O presidente Luiz Inácio Lula da Silva (PT) segue na liderança das intenções de voto para as eleições presidenciais de 2026, com 41% no cenário de primeiro turno, contra 31% do senador Flávio Bolsonaro (PL). A informação é da Folha de S.Paulo, que divulgou neste sábado (20) nova rodada do Datafolha. Em relação ao levantamento anterior, de maio, Lula oscilou um ponto percentual para cima, enquanto Flávio permaneceu estável. A pesquisa ouviu 2.004 pessoas em 139 municípios entre os dias 17 e 18 de junho, com margem de erro de dois pontos percentuais e nível de confiança de 95%, registrada no TSE sob o número BR-09956/2026.
No segundo turno, a situação configura empate técnico dentro da margem de erro: Lula aparece com 47% e Flávio com 43%, mesmos números registrados em maio. A informação é do Poder360, que também destaca que a pesquisa não capturou por completo os efeitos da operação da Polícia Federal contra o senador Jaques Wagner (PT-BA), líder do governo no Senado, deflagrada na quinta-feira (18), véspera do encerramento da coleta de dados. A investigação apura se o petista teria atuado na Casa Alta em favor do Banco Master, fundado por Daniel Vorcaro — mesmo empresário envolvido no caso "Dark Horse", que já desgastou a imagem de Flávio nas pesquisas.

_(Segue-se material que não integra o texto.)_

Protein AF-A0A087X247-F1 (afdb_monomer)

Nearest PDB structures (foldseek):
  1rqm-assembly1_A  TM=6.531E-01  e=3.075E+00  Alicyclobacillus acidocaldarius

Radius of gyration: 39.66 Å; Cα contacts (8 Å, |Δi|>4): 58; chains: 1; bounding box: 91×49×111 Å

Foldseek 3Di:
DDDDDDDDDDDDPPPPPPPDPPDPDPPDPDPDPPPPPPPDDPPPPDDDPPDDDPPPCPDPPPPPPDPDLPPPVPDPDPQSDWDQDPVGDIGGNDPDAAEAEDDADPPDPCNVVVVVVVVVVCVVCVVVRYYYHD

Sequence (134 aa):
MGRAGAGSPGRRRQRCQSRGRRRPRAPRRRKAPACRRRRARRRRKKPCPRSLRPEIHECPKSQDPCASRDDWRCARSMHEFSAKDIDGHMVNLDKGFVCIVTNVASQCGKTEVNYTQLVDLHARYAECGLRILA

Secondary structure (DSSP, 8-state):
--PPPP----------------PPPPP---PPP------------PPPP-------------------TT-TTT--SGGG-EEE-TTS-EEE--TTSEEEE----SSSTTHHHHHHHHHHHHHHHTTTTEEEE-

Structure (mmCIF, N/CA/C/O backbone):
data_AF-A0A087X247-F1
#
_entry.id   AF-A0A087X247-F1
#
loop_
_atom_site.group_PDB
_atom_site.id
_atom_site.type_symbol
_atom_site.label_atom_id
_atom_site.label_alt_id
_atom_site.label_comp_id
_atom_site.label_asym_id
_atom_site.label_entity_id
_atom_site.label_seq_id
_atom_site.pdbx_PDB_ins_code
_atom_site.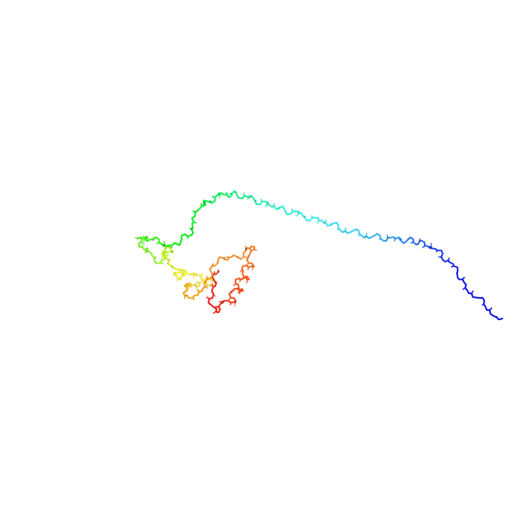Cartn_x
_atom_site.Cartn_y
_atom_site.Cartn_z
_atom_site.occupancy
_atom_site.B_iso_or_equiv
_atom_site.auth_seq_id
_atom_site.auth_comp_id
_atom_site.auth_asym_id
_atom_site.auth_atom_id
_atom_site.pdbx_PDB_model_num
ATOM 1 N N . MET A 1 1 ? -70.329 23.207 84.399 1.00 46.28 1 MET A N 1
ATOM 2 C CA . MET A 1 1 ? -69.597 22.276 83.511 1.00 46.28 1 MET A CA 1
ATOM 3 C C . MET A 1 1 ? -68.955 23.079 82.388 1.00 46.28 1 MET A C 1
ATOM 5 O O . MET A 1 1 ? -69.602 23.998 81.914 1.00 46.28 1 MET A O 1
ATOM 9 N N . GLY A 1 2 ? -67.725 22.749 81.980 1.00 47.53 2 GLY A N 1
ATOM 10 C CA . GLY A 1 2 ? -67.073 23.323 80.790 1.00 47.53 2 GLY A CA 1
ATOM 11 C C . GLY A 1 2 ? -65.727 23.991 81.083 1.00 47.53 2 GLY A C 1
ATOM 12 O O . GLY A 1 2 ? -65.679 25.074 81.648 1.00 47.53 2 GLY A O 1
ATOM 13 N N . ARG A 1 3 ? -64.637 23.302 80.734 1.00 48.78 3 ARG A N 1
ATOM 14 C CA . ARG A 1 3 ? -63.231 23.649 80.998 1.00 48.78 3 ARG A CA 1
ATOM 15 C C . ARG A 1 3 ? -62.700 24.727 80.041 1.00 48.78 3 ARG A C 1
ATOM 17 O O . ARG A 1 3 ? -63.048 24.731 78.865 1.00 48.78 3 ARG A O 1
ATOM 24 N N . ALA A 1 4 ? -61.796 25.569 80.548 1.00 43.62 4 ALA A N 1
ATOM 25 C CA . ALA A 1 4 ? -61.030 26.549 79.781 1.00 43.62 4 ALA A CA 1
ATOM 26 C C . ALA A 1 4 ? -60.109 25.873 78.745 1.00 43.62 4 ALA A C 1
ATOM 28 O O . ALA A 1 4 ? -59.338 24.970 79.078 1.00 43.62 4 ALA A O 1
ATOM 29 N N . GLY A 1 5 ? -60.207 26.323 77.491 1.00 43.94 5 GLY A N 1
ATOM 30 C CA . GLY A 1 5 ? -59.349 25.922 76.379 1.00 43.94 5 GLY A CA 1
ATOM 31 C C . GLY A 1 5 ? -58.020 26.680 76.372 1.00 43.94 5 GLY A C 1
ATOM 32 O O . GLY A 1 5 ? -57.958 27.875 76.652 1.00 43.94 5 GLY A O 1
ATOM 33 N N . ALA A 1 6 ? -56.953 25.949 76.061 1.00 47.88 6 ALA A N 1
ATOM 34 C CA . ALA A 1 6 ? -55.570 26.396 76.051 1.00 47.88 6 ALA A CA 1
ATOM 35 C C . ALA A 1 6 ? -55.249 27.341 74.876 1.00 47.88 6 ALA A C 1
ATOM 37 O O . ALA A 1 6 ? -55.451 26.986 73.718 1.00 47.88 6 ALA A O 1
ATOM 38 N N . GLY A 1 7 ? -54.653 28.499 75.171 1.00 41.44 7 GLY A N 1
ATOM 39 C CA . GLY A 1 7 ? -53.959 29.350 74.200 1.00 41.44 7 GLY A CA 1
ATOM 40 C C . GLY A 1 7 ? -52.478 29.433 74.564 1.00 41.44 7 GLY A C 1
ATOM 41 O O . GLY A 1 7 ? -52.113 30.049 75.561 1.00 41.44 7 GLY A O 1
ATOM 42 N N . SER A 1 8 ? -51.618 28.750 73.807 1.00 51.44 8 SER A N 1
ATOM 43 C CA . SER A 1 8 ? -50.176 28.687 74.070 1.00 51.44 8 SER A CA 1
ATOM 44 C C . SER A 1 8 ? -49.468 30.031 73.816 1.00 51.44 8 SER A C 1
ATOM 46 O O . SER A 1 8 ? -49.768 30.701 72.827 1.00 51.44 8 SER A O 1
ATOM 48 N N . PRO A 1 9 ? -48.479 30.415 74.645 1.00 54.31 9 PRO A N 1
ATOM 49 C CA . PRO A 1 9 ? -47.736 31.658 74.476 1.00 54.31 9 PRO A CA 1
ATOM 50 C C . PRO A 1 9 ? -46.762 31.596 73.291 1.00 54.31 9 PRO A C 1
ATOM 52 O O . PRO A 1 9 ? -46.050 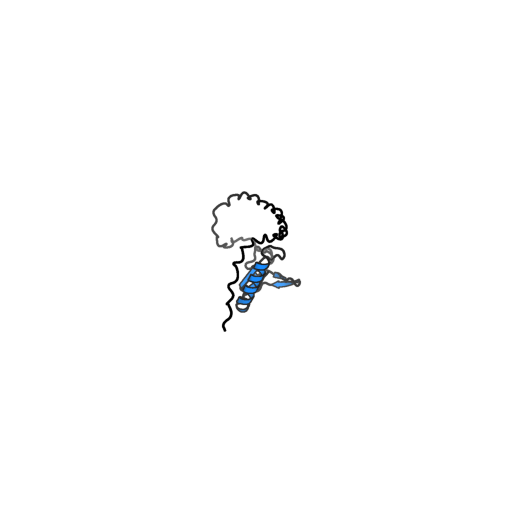30.609 73.079 1.00 54.31 9 PRO A O 1
ATOM 55 N N . GLY A 1 10 ? -46.715 32.699 72.538 1.00 44.81 10 GLY A N 1
ATOM 56 C CA . GLY A 1 10 ? -45.842 32.907 71.389 1.00 44.81 10 GLY A CA 1
ATOM 57 C C . GLY A 1 10 ? -44.370 32.672 71.724 1.00 44.81 10 GLY A C 1
ATOM 58 O O . GLY A 1 10 ? -43.747 33.403 72.496 1.00 44.81 10 GLY A O 1
ATOM 59 N N . ARG A 1 11 ? -43.787 31.643 71.103 1.00 44.50 11 ARG A N 1
ATOM 60 C CA . ARG A 1 11 ? -42.356 31.361 71.199 1.00 44.50 11 ARG A CA 1
ATOM 61 C C . ARG A 1 11 ? -41.562 32.390 70.399 1.00 44.50 11 ARG A C 1
ATOM 63 O O . ARG A 1 11 ? -41.420 32.316 69.182 1.00 44.50 11 ARG A O 1
ATOM 70 N N . ARG A 1 12 ? -41.036 33.350 71.158 1.00 44.69 12 ARG A N 1
ATOM 71 C CA . ARG A 1 12 ? -39.826 34.152 70.933 1.00 44.69 12 ARG A CA 1
ATOM 72 C C . ARG A 1 12 ? -38.899 33.492 69.900 1.00 44.69 12 ARG A C 1
ATOM 74 O O . ARG A 1 12 ? -38.409 32.388 70.131 1.00 44.69 12 ARG A O 1
ATOM 81 N N . ARG A 1 13 ? -38.632 34.178 68.781 1.00 42.84 13 ARG A N 1
ATOM 82 C CA . ARG A 1 13 ? -37.625 33.775 67.785 1.00 42.84 13 ARG A CA 1
ATOM 83 C C . ARG A 1 13 ? -36.266 33.634 68.474 1.00 42.84 13 ARG A C 1
ATOM 85 O O . ARG A 1 13 ? -35.554 34.616 68.673 1.00 42.84 13 ARG A O 1
ATOM 92 N N . GLN A 1 14 ? -35.899 32.413 68.848 1.00 46.75 14 GLN A N 1
ATOM 93 C CA . GLN A 1 14 ? -34.535 32.090 69.232 1.00 46.75 14 GLN A CA 1
ATOM 94 C C . GLN A 1 14 ? -33.696 32.093 67.961 1.00 46.75 14 GLN A C 1
ATOM 96 O O . GLN A 1 14 ? -33.780 31.202 67.118 1.00 46.75 14 GLN A O 1
ATOM 101 N N . ARG A 1 15 ? -32.886 33.141 67.817 1.00 43.09 15 ARG A N 1
ATOM 102 C CA . ARG A 1 15 ? -31.766 33.185 66.885 1.00 43.09 15 ARG A CA 1
ATOM 103 C C . ARG A 1 15 ? -30.741 32.155 67.362 1.00 43.09 15 ARG A C 1
ATOM 105 O O . ARG A 1 15 ? -29.789 32.495 68.059 1.00 43.09 15 ARG A O 1
ATOM 112 N N . CYS A 1 16 ? -30.969 30.887 67.032 1.00 39.59 16 CYS A N 1
ATOM 113 C CA . CYS A 1 16 ? -29.993 29.829 67.232 1.00 39.59 16 CYS A CA 1
ATOM 114 C C . CYS A 1 16 ? -28.787 30.138 66.346 1.00 39.59 16 CYS A C 1
ATOM 116 O O . CYS A 1 16 ? -28.811 29.953 65.131 1.00 39.59 16 CYS A O 1
ATOM 118 N N . GLN A 1 17 ? -27.730 30.655 66.967 1.00 47.97 17 GLN A N 1
ATOM 119 C CA . GLN A 1 17 ? -26.412 30.764 66.364 1.00 47.97 17 GLN A CA 1
ATOM 120 C C . GLN A 1 17 ? -25.849 29.345 66.234 1.00 47.97 17 GLN A C 1
ATOM 122 O O . GLN A 1 17 ? -25.110 28.865 67.093 1.00 47.97 17 GLN A O 1
ATOM 127 N N . SER A 1 18 ? -26.243 28.632 65.178 1.00 42.53 18 SER A N 1
ATOM 128 C CA . SER A 1 18 ? -25.627 27.358 64.829 1.00 42.53 18 SER A CA 1
ATOM 129 C C . SER A 1 18 ? -24.179 27.637 64.435 1.00 42.53 18 SER A C 1
ATOM 131 O O . SER A 1 18 ? -23.901 28.159 63.353 1.00 42.53 18 SER A O 1
ATOM 133 N N . ARG A 1 19 ? -23.263 27.325 65.354 1.00 43.78 19 ARG A N 1
ATOM 134 C CA . ARG A 1 19 ? -21.812 27.334 65.163 1.00 43.78 19 ARG A CA 1
ATOM 135 C C . ARG A 1 19 ? -21.489 26.562 63.884 1.00 43.78 19 ARG A C 1
ATOM 137 O O . ARG A 1 19 ? -21.563 25.335 63.850 1.00 43.78 19 ARG A O 1
ATOM 144 N N . GLY A 1 20 ? -21.189 27.298 62.816 1.00 38.69 20 GLY A N 1
ATOM 145 C CA . GLY A 1 20 ? -20.855 26.731 61.519 1.00 38.69 20 GLY A CA 1
ATOM 146 C C . GLY A 1 20 ? -19.642 25.821 61.653 1.00 38.69 20 GLY A C 1
ATOM 147 O O . GLY A 1 20 ? -18.547 26.278 61.982 1.00 38.69 20 GLY A O 1
ATOM 148 N N . ARG A 1 21 ? -19.832 24.526 61.392 1.00 46.38 21 ARG A N 1
ATOM 149 C CA . ARG A 1 21 ? -18.724 23.600 61.157 1.00 46.38 21 ARG A CA 1
ATOM 150 C C . ARG A 1 21 ? -17.911 24.169 59.993 1.00 46.38 21 ARG A C 1
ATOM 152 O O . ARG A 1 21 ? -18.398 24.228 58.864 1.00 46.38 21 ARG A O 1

No campo da rejeição, ambos os candidatos lideram entre os mais recusados pelo eleitorado. Flávio Bolsonaro é rejeitado por 48% dos entrevistados, e Lula por 46% — tecnicamente empatados dentro da margem de erro. A informação é do O Globo. Na sequência, aparecem Aécio Neves, com 23%, e Romeu Zema, com 17%. O quadro de rejeição elevada para os dois principais nomes reforça a tese de que a eleição de 2026 será marcada menos por entusiasmo e mais por voto de rejeição ao adversário — uma dinâmica que dificulta a consolidação de qualquer candidato antes do horário eleitoral gratuito.
Os demais candidatos aparecem com números ainda pouco expressivos no primeiro turno: Ronaldo Caiado (PSD) e Renan Santos (Missão) somam 3% cada; Romeu Zema (Novo), Aécio Neves (PSDB), Samara Martins (UP) e Augusto Cury (Avante) registram 2% cada. A informação é do G1. O cenário eleitoral foi apontado como o principal fator doméstico a influenciar os ativos financeiros brasileiros nos próximos seis meses, segundo gestores ouvidos em pesquisa do Bank of America — o que reforça que o resultado de outubro está longe de ser uma certeza para qualquer lado.